Болеславский (настоящая фамилия Стржезницкий) Ричард Валентинович (1887—1937) — русский актер, режиссёр. В 1908—1918 гг. играл в Художественном театре. Его исполнение роли Беляева в ‘Месяце в деревне’ было проникнуто юношеским темпераментом.
Уралов Илья Матвеевич (1872—1920) — русский актер. Начинал в Театре В.Ф. Комиссаржевской, в 1907—1911 гг. играл в труппе Художественного театра. Его талант отличался реалистическими красками, жизненной полнотой. В спектакле ‘Месяц в деревне’ выступил в роли Большинцова.
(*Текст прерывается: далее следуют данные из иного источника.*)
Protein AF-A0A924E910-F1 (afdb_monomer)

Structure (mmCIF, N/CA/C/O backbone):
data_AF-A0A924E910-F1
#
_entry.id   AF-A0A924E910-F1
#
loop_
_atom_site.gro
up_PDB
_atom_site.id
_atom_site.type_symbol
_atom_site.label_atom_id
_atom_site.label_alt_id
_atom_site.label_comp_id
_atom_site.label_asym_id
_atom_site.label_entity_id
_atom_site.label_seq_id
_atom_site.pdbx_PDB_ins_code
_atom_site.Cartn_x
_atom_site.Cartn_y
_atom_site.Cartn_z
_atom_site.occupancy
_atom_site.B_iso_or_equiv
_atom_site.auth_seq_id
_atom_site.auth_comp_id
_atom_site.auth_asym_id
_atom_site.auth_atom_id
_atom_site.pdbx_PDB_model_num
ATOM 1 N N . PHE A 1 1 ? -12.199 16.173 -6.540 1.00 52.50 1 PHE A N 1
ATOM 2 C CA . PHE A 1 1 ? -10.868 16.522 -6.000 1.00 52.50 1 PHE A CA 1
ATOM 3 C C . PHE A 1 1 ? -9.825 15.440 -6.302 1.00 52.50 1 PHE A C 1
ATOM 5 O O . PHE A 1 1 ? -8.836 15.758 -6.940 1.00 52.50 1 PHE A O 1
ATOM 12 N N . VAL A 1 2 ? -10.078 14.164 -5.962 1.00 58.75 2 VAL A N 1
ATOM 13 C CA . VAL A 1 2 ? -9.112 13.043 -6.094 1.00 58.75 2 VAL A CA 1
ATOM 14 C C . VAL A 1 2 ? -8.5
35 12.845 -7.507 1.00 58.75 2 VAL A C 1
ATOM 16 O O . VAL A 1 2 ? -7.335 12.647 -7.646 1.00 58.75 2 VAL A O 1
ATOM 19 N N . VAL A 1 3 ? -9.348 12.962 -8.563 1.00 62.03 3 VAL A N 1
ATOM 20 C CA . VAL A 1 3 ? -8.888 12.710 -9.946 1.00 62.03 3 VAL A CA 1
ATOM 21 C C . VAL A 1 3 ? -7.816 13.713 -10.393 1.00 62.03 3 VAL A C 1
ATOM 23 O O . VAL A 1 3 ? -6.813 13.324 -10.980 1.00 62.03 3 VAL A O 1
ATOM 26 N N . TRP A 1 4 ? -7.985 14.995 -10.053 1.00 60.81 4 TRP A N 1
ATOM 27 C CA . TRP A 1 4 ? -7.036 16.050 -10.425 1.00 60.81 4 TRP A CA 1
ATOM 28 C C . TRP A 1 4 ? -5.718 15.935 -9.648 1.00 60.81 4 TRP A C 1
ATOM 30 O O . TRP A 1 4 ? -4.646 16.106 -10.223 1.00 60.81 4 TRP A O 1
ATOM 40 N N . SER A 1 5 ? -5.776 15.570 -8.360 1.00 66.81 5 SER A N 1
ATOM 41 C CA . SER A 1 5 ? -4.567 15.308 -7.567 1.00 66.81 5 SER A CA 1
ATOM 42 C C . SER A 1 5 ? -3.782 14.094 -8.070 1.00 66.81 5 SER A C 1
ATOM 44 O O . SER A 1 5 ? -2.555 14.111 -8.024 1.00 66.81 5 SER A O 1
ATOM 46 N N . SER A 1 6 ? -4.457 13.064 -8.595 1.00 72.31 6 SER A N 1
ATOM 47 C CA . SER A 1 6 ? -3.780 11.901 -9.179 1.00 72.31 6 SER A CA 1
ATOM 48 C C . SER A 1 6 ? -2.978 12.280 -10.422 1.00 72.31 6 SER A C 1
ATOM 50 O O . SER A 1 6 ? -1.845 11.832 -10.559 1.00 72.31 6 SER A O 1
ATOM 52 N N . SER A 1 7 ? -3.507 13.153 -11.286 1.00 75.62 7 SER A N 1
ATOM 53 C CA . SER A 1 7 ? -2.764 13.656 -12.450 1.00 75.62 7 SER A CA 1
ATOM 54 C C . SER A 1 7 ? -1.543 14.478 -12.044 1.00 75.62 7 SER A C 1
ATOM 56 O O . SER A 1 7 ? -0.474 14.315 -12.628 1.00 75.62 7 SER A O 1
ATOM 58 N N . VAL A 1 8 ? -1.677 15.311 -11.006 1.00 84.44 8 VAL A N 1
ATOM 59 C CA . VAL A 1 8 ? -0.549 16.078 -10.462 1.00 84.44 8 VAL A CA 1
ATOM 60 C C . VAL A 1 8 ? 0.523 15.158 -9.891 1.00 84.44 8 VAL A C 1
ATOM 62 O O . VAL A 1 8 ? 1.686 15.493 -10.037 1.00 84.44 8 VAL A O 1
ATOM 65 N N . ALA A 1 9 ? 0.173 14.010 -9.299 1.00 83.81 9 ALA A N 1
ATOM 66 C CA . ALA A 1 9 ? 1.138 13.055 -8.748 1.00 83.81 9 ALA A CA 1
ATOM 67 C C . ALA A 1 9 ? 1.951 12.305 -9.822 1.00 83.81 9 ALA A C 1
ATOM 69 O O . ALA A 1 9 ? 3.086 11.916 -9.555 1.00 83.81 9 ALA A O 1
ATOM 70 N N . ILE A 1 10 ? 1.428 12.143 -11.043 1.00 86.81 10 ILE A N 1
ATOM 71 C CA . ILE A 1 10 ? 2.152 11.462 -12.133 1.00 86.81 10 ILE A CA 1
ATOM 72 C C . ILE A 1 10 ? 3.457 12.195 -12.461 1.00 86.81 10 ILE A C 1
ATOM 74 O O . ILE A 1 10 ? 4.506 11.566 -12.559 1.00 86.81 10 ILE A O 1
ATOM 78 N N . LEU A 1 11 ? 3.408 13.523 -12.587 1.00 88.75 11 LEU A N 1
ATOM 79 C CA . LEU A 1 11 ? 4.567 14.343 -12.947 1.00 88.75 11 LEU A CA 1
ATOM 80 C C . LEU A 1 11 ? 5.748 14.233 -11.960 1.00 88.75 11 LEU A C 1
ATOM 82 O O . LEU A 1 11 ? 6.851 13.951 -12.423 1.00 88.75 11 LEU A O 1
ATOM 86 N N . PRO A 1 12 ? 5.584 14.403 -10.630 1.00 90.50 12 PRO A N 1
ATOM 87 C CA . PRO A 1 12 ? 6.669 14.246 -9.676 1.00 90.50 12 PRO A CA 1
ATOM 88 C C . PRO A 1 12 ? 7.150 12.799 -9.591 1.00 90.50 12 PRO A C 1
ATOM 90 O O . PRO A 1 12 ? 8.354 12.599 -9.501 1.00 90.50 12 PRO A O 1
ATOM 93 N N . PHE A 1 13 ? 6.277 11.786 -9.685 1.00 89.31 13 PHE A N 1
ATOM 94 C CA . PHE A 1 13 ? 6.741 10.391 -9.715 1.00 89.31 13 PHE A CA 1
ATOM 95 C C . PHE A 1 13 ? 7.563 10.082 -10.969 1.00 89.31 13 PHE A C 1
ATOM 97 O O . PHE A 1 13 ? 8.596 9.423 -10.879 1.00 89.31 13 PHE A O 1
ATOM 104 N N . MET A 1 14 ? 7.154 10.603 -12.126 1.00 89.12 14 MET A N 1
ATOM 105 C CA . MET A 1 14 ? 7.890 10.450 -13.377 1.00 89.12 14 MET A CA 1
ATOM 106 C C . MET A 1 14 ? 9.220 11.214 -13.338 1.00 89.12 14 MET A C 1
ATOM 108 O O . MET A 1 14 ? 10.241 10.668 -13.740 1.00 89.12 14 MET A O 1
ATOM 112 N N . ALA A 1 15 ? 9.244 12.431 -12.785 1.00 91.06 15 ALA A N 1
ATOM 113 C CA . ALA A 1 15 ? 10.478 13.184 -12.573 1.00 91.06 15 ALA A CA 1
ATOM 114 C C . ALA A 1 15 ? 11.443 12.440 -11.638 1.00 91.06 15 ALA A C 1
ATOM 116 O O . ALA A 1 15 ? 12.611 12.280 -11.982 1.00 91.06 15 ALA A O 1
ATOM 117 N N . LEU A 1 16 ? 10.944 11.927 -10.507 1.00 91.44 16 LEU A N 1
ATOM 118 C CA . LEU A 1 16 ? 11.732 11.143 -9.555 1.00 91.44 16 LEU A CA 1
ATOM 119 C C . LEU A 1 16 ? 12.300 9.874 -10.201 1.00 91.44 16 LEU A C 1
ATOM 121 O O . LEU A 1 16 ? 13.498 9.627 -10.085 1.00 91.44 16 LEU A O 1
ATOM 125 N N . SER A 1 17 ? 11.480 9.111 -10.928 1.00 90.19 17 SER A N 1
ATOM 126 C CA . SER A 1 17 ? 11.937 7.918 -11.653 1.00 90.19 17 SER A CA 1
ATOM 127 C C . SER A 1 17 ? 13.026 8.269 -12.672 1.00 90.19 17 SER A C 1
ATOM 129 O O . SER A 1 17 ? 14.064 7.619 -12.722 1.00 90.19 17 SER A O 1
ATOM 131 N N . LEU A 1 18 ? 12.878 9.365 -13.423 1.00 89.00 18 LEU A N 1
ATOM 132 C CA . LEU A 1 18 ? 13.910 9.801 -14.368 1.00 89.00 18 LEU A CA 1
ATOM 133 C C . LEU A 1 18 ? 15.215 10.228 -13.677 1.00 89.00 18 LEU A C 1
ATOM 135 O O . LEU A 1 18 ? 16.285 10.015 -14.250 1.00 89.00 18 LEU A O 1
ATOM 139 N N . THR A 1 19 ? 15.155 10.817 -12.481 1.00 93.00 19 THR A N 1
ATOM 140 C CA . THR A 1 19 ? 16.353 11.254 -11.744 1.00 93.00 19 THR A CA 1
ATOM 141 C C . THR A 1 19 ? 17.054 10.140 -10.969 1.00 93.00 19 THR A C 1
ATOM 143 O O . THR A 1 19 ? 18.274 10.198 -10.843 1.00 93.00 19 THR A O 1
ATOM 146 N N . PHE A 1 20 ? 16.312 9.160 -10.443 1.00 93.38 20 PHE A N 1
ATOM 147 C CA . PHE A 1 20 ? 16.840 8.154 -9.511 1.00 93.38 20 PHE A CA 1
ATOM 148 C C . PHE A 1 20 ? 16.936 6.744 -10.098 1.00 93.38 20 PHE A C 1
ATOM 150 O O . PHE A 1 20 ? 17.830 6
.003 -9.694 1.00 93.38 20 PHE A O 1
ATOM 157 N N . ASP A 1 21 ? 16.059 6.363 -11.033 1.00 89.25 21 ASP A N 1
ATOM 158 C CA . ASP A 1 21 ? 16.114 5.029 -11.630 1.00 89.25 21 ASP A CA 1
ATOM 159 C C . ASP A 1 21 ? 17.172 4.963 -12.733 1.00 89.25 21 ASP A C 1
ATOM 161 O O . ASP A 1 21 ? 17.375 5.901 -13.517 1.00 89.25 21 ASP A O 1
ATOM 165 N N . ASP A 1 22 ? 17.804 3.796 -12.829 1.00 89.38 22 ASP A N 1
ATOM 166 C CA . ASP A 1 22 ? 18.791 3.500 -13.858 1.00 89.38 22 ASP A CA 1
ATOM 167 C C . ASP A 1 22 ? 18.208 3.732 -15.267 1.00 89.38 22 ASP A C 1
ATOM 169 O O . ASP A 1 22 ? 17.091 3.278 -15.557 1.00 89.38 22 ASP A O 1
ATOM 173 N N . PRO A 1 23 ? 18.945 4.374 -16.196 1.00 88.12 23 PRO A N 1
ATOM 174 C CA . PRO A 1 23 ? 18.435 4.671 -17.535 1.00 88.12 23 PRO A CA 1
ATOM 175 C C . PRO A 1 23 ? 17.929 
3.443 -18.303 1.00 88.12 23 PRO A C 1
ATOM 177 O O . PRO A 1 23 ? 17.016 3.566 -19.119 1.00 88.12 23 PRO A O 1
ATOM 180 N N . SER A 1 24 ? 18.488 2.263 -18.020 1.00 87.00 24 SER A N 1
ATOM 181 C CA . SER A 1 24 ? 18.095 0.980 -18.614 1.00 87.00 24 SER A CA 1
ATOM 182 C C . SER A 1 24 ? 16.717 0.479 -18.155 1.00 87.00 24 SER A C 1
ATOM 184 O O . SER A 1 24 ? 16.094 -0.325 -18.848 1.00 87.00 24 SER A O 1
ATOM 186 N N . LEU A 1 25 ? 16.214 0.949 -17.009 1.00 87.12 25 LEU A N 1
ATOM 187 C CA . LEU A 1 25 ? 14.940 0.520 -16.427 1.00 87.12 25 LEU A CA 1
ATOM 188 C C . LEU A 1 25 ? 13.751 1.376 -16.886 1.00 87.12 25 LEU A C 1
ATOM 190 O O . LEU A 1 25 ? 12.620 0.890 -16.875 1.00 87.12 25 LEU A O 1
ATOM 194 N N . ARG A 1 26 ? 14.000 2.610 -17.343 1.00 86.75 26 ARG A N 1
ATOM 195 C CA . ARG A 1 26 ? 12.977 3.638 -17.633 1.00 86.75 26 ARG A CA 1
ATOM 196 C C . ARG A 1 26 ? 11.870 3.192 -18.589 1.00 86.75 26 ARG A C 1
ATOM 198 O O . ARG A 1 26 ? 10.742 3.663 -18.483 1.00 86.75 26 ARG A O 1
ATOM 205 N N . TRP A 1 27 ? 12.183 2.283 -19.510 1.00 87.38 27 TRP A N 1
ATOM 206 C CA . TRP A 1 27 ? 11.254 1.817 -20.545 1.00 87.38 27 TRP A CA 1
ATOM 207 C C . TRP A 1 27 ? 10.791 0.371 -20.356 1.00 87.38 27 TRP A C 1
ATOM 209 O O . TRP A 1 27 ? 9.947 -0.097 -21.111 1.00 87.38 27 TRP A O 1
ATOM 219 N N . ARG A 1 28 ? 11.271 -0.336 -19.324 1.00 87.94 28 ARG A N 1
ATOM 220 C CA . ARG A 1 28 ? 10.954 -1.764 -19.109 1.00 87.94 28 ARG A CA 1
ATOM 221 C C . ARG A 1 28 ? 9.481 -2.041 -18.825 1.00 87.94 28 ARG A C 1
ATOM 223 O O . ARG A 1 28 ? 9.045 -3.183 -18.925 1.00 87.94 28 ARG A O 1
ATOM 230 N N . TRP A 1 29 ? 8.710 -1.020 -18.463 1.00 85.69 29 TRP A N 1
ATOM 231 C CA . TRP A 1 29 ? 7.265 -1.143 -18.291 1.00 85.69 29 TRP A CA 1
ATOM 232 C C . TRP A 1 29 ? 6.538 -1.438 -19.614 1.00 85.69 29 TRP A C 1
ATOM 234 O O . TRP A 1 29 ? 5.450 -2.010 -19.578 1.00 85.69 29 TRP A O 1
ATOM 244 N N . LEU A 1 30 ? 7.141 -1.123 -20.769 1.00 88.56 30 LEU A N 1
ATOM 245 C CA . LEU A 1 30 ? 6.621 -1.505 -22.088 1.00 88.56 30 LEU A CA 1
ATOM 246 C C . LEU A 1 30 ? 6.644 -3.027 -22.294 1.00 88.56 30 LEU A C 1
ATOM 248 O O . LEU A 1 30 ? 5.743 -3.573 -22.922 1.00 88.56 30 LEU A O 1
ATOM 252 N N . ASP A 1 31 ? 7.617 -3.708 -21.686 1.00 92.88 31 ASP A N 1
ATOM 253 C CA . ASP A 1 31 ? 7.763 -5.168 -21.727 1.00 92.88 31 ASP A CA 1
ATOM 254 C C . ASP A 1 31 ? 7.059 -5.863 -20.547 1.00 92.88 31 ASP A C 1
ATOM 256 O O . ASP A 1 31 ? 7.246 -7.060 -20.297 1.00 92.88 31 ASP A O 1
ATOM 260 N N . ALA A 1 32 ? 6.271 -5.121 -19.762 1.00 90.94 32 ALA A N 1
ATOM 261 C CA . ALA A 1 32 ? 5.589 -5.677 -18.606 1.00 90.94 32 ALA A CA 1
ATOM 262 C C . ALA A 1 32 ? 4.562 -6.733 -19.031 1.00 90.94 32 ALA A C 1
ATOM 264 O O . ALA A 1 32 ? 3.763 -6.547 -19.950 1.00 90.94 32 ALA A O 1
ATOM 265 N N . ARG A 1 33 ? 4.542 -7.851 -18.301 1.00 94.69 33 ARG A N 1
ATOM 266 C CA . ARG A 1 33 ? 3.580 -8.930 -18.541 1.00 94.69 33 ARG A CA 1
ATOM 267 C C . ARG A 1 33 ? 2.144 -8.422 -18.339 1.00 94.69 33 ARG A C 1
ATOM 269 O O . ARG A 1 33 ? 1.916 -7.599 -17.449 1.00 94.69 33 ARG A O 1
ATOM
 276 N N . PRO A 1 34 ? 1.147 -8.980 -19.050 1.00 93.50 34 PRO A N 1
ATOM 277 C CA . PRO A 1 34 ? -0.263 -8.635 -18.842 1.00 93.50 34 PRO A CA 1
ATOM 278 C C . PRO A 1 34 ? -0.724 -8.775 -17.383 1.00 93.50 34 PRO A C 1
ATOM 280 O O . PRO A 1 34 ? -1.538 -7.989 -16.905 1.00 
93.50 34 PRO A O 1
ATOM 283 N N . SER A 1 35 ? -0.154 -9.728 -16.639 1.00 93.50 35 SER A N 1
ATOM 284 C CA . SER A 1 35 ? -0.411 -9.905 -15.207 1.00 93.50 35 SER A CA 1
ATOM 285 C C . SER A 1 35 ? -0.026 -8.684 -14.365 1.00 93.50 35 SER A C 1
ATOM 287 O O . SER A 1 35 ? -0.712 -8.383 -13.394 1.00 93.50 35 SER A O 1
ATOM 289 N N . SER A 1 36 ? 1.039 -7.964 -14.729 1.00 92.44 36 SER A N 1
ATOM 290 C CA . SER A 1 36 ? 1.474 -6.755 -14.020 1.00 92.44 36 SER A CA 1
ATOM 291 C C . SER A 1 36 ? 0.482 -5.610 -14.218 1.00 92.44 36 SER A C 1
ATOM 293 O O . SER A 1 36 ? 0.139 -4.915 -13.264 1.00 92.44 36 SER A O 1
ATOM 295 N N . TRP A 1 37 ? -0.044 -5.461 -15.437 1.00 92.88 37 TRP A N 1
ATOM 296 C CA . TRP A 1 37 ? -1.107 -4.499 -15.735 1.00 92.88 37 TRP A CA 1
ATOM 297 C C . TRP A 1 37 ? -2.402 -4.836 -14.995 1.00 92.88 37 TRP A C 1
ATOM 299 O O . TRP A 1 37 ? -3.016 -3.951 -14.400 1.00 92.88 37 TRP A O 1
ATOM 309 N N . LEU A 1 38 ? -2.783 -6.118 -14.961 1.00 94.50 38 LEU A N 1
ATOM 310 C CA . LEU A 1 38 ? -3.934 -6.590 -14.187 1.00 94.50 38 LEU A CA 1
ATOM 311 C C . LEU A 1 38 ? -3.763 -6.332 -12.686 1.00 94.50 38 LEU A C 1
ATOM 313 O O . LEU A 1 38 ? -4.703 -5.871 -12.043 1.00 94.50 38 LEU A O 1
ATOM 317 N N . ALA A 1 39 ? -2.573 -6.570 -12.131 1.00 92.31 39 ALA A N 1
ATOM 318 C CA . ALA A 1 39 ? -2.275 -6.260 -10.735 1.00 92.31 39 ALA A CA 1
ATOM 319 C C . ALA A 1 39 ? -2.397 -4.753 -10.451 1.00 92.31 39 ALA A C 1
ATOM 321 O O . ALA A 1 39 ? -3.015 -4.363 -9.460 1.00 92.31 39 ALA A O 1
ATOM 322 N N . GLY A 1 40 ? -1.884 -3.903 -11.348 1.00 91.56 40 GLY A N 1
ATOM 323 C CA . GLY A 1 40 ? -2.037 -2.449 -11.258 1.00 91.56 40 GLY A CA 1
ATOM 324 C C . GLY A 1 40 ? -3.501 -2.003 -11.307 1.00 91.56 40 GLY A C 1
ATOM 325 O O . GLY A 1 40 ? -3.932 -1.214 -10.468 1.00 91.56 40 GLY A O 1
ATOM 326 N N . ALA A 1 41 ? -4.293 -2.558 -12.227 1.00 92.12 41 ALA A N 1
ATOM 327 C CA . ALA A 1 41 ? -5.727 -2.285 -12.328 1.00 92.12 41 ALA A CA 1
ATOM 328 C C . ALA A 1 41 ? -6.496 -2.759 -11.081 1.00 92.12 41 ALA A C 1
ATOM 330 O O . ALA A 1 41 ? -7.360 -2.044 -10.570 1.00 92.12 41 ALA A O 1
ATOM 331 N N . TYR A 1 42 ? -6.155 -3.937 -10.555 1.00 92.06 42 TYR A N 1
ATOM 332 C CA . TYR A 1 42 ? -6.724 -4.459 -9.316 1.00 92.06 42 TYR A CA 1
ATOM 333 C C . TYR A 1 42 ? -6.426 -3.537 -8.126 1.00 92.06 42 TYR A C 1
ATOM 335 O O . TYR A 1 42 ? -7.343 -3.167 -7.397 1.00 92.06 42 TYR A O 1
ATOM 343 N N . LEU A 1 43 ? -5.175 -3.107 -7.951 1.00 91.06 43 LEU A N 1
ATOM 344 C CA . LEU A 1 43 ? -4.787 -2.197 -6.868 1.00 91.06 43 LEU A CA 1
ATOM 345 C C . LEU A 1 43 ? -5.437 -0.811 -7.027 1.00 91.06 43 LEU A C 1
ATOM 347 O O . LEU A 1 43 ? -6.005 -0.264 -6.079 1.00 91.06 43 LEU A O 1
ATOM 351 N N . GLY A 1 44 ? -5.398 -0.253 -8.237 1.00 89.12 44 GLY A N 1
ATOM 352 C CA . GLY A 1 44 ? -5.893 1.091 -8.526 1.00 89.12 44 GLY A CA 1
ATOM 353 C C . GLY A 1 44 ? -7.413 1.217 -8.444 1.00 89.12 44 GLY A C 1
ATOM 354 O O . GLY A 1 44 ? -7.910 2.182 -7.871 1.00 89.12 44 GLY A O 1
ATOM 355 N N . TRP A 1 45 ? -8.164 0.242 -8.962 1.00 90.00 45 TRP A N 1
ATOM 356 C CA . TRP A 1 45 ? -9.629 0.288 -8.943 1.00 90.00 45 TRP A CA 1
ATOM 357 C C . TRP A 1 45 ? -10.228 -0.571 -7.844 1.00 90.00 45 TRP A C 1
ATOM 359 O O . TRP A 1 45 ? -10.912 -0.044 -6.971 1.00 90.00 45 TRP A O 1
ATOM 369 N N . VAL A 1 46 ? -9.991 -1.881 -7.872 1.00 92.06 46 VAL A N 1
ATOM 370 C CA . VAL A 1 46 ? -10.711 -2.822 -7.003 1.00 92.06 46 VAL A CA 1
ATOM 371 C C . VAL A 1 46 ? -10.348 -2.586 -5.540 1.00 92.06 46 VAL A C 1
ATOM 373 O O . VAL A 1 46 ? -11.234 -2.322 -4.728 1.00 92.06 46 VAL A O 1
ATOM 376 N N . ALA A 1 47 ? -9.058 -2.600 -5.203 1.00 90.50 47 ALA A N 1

Текущий сезон начался ‘Братьями Карамазовыми’. — Спектакль по роману Ф.М. Достоевского в постановке В.И. Немировича-Данченко был показан в 1910 г.
‘Miserere’ новый крупный успех. — Постановка лирической драмы С.С. Юшкевича в декабре 1910 г. не имела успеха у публики. ‘Картина за картиной сменялись при гробовом молчании зрительного зала, а по окончании раздались даже свистки’ (А. Койранский. ‘Miserere’. Художественный театр. — ‘Утро России’, 18 декабря, No 329). Н.Е. Эфрос подчеркивал, что ‘то, что дал театр, ниже того, что дает пьеса’ (‘Речь’, 1910, 21 декабря, No 350).